%%
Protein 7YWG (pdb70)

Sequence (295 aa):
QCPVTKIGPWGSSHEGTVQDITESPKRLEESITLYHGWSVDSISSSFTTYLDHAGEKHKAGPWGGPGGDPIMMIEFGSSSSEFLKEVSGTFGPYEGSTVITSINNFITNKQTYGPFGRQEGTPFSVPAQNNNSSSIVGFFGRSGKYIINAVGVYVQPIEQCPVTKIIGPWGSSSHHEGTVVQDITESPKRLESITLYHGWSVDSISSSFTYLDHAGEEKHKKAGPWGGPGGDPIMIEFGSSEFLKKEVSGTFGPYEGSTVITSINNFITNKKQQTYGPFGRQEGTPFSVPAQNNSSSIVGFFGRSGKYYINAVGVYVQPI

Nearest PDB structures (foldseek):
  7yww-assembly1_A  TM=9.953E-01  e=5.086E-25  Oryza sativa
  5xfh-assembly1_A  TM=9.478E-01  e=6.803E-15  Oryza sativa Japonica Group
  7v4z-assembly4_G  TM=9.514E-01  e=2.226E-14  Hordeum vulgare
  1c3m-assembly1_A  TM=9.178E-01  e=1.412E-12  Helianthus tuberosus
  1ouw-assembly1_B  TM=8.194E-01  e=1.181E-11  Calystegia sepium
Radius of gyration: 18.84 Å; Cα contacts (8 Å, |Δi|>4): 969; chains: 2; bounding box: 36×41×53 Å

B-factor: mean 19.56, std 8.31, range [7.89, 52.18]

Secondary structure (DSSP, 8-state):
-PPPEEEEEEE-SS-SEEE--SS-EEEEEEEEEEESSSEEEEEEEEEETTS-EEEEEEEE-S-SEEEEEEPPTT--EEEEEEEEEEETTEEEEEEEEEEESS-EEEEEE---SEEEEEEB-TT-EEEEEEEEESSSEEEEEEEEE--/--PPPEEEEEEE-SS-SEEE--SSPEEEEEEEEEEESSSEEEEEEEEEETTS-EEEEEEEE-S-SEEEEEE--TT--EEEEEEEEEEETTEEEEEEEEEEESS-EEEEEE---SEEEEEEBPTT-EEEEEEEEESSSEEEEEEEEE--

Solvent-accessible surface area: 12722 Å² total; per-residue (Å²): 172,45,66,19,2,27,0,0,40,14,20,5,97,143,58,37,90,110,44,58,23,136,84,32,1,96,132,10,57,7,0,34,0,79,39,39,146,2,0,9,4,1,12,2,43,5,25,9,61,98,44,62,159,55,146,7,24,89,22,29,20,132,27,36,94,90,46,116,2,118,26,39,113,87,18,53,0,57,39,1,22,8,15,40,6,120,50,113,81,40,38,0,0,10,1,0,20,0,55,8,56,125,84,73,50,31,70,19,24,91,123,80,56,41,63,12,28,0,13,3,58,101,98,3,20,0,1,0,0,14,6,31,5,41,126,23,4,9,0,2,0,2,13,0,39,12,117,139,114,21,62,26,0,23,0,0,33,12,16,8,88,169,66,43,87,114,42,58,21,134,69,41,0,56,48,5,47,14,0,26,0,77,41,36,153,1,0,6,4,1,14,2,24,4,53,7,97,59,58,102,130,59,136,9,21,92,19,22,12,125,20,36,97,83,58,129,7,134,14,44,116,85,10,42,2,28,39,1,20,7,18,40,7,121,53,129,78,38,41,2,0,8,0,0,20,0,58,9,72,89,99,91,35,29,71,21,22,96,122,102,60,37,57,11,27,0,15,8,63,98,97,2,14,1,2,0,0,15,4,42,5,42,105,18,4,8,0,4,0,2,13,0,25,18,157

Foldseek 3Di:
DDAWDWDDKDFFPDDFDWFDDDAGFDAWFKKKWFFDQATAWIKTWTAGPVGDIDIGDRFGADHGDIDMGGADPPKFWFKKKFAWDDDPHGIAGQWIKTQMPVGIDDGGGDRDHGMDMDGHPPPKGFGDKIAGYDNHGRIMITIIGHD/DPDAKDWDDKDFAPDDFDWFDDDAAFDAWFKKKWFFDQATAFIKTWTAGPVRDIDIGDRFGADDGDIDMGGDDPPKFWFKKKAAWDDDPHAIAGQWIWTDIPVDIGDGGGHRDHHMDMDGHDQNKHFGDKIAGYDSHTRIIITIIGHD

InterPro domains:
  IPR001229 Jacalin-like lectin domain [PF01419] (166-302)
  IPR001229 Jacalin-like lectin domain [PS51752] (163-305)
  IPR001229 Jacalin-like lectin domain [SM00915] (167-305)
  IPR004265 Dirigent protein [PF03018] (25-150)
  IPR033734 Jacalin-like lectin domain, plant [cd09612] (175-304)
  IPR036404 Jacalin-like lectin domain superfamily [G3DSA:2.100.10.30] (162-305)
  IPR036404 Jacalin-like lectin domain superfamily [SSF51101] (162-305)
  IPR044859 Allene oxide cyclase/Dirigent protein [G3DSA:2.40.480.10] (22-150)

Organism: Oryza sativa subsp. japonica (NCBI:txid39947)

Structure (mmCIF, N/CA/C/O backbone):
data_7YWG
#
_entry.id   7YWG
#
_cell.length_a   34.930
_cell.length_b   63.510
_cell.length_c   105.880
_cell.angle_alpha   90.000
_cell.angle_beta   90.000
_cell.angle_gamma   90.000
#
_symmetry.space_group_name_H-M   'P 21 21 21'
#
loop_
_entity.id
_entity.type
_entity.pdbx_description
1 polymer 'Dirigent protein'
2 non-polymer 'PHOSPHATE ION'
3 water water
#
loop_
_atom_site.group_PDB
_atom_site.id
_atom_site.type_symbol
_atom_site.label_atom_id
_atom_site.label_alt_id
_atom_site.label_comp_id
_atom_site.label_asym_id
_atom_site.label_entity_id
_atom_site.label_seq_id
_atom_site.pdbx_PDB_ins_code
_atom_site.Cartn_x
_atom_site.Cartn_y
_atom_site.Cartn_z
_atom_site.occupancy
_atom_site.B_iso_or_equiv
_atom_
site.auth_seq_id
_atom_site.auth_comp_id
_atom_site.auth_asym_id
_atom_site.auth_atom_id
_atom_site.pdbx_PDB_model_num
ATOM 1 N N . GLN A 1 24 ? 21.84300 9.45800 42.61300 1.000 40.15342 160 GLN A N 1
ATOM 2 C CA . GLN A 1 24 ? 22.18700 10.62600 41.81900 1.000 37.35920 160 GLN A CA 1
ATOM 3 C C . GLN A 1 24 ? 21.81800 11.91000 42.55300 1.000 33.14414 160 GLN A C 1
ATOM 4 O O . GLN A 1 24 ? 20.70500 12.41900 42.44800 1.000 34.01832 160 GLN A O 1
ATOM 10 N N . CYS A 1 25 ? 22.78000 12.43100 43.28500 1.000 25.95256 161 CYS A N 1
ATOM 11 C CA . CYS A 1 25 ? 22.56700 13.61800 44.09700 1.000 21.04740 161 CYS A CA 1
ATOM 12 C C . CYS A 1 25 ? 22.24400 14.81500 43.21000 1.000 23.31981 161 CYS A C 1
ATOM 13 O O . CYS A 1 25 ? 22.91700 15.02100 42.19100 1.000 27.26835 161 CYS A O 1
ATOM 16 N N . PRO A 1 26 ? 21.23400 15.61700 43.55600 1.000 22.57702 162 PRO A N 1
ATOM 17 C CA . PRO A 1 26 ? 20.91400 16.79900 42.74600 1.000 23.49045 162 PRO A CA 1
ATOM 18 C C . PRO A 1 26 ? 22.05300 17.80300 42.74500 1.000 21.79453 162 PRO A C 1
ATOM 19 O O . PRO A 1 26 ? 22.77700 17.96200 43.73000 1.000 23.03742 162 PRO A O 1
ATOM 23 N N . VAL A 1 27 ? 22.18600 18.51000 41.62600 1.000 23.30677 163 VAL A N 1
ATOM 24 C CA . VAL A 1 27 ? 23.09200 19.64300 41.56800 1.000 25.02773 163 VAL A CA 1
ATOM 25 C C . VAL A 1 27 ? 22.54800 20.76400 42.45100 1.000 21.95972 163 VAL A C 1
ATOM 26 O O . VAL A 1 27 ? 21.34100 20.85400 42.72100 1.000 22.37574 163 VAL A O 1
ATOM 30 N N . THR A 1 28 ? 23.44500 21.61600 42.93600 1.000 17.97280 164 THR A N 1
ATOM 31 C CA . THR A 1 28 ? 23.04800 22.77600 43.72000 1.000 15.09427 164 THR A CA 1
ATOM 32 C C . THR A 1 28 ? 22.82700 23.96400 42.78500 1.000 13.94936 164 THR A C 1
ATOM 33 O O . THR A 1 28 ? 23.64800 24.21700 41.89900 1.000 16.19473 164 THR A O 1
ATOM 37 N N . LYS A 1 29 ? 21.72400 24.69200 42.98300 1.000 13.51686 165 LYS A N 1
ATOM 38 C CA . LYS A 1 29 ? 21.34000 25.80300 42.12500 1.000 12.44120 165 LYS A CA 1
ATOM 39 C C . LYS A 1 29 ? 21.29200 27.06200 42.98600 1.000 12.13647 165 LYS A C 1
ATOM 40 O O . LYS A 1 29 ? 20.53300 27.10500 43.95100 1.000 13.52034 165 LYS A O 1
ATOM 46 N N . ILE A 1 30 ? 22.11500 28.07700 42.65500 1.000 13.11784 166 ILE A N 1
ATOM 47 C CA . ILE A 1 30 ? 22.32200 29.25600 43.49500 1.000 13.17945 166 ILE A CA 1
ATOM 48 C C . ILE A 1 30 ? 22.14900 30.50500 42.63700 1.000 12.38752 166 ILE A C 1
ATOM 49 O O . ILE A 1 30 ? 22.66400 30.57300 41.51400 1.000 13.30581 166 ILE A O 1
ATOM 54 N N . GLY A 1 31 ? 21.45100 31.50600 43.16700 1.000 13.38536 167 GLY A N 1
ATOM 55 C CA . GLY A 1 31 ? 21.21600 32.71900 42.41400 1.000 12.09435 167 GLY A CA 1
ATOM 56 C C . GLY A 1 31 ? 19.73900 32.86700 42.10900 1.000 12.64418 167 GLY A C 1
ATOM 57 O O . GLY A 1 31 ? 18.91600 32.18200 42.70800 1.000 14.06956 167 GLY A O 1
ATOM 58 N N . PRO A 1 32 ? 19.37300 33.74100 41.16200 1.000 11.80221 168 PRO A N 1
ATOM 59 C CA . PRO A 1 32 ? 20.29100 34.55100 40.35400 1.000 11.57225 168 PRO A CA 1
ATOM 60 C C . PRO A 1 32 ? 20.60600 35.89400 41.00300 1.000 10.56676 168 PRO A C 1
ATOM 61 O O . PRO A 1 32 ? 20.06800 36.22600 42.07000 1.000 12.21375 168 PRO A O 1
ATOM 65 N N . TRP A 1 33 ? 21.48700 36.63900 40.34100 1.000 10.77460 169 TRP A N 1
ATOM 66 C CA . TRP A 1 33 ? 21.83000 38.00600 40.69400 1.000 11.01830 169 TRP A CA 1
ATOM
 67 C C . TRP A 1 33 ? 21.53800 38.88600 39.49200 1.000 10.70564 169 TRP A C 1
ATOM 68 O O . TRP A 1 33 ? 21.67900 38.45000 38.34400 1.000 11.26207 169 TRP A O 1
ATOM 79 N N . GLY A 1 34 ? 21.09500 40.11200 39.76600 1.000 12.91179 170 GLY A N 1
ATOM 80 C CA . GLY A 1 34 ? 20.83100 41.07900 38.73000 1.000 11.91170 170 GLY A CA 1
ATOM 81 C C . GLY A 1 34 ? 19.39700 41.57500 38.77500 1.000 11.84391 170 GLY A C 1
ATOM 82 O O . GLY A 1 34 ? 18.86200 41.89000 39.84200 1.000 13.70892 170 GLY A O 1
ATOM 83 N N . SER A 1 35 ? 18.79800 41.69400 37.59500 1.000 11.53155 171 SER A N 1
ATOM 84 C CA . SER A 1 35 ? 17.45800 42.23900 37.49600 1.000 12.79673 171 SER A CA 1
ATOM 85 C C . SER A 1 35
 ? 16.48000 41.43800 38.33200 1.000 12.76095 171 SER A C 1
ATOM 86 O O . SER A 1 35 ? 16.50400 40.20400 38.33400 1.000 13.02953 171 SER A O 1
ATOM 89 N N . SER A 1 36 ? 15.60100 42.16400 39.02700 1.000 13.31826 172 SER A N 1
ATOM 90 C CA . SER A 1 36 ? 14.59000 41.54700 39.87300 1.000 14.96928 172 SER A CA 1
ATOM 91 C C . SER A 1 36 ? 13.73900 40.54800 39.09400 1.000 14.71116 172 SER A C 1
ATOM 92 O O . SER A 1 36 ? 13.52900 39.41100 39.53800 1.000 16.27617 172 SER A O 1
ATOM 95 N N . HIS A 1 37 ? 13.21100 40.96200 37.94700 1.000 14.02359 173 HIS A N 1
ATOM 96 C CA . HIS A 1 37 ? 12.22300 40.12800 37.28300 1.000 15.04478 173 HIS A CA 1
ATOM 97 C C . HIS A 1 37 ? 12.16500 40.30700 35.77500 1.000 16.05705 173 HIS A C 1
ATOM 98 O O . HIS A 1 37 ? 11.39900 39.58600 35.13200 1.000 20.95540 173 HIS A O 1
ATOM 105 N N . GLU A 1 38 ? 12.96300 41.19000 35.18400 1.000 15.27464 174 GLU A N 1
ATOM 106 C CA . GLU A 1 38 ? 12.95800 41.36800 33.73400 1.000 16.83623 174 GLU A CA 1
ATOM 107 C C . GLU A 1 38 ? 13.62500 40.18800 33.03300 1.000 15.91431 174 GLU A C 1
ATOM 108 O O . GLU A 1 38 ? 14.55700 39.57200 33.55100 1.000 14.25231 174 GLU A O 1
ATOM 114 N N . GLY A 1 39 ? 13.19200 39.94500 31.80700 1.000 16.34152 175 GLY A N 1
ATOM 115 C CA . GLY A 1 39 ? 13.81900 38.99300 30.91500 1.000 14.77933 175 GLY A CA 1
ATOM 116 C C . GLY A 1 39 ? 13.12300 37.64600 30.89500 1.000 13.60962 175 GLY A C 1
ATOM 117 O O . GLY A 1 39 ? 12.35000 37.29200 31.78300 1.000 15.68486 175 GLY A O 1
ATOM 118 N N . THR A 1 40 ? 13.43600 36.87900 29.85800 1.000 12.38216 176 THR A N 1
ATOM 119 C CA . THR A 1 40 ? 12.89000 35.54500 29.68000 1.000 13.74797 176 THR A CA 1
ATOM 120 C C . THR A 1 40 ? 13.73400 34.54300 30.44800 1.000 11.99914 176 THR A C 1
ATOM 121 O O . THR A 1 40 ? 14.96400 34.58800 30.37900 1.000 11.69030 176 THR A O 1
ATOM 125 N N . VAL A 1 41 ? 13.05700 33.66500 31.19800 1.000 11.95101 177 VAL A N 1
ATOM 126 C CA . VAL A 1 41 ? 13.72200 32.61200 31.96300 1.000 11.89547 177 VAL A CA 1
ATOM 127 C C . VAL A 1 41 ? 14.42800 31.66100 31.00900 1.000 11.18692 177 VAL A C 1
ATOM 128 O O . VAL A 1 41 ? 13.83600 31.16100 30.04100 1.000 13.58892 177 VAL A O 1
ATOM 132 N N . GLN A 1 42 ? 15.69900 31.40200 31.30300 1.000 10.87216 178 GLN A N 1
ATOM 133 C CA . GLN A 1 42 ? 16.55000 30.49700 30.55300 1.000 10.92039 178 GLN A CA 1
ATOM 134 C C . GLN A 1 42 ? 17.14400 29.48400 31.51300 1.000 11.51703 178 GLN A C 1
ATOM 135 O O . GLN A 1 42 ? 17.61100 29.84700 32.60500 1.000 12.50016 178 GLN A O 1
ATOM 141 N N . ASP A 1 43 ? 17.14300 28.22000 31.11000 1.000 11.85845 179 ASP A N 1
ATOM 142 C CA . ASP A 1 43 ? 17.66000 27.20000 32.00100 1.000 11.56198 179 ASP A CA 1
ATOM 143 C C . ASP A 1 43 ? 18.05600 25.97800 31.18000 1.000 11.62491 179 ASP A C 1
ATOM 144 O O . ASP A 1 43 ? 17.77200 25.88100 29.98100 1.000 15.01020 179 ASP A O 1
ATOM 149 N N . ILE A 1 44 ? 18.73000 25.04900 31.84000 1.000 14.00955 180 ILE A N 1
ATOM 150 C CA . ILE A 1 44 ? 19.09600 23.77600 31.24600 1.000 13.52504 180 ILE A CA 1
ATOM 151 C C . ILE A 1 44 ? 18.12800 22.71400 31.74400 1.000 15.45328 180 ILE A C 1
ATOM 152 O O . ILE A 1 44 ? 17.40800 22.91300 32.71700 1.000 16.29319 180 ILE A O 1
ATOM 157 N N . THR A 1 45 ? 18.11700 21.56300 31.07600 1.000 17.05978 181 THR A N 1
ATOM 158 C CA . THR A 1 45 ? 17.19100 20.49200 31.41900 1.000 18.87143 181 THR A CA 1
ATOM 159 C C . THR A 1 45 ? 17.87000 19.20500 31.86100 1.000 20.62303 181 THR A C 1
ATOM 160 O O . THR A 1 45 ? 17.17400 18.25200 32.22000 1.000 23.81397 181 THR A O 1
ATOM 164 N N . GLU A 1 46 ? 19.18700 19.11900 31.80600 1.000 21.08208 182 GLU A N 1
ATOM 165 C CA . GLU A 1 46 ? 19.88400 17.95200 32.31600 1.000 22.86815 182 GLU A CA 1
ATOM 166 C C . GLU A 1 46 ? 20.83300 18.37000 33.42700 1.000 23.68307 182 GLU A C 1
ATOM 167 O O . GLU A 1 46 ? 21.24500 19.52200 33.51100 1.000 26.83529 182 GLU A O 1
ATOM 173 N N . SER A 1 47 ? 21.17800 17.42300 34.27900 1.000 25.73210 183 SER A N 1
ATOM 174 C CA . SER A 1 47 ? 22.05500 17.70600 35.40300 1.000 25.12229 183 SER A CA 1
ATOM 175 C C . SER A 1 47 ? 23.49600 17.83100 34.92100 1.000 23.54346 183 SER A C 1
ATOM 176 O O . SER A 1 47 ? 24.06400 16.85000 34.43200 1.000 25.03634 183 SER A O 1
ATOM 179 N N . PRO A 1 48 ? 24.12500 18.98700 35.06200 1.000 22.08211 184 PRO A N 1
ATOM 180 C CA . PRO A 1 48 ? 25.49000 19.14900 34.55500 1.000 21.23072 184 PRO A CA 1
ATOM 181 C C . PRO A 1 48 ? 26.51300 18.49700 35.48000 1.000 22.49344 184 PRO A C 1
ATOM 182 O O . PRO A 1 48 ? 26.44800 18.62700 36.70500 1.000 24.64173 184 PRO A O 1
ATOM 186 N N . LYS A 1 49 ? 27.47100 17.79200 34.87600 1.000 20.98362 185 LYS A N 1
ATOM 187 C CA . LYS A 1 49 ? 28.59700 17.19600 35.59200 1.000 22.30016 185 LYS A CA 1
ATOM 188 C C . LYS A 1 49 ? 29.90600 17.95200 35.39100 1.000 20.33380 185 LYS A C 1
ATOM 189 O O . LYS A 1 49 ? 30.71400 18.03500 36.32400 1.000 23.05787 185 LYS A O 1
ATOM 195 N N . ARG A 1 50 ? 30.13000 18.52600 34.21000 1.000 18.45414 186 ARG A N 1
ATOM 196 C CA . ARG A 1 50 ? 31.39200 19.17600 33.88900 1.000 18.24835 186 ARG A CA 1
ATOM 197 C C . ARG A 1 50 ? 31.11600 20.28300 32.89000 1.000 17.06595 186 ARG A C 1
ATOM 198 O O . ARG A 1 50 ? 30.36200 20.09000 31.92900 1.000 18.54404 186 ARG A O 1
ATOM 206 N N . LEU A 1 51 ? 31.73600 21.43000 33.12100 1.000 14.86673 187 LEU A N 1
%%
Exercise directions -> What lines above contain the string "Oryza"? Copy all of them.

Response area ->
  7yww-assembly1_A  TM=9.953E-01  e=5.086E-25  Oryza sativa
  5xfh-assembly1_A  TM=9.478E-01  e=6.803E-15  Oryza sativa Japonica Group
Organism: Oryza sativa subsp. japonica (NCBI:txid39947)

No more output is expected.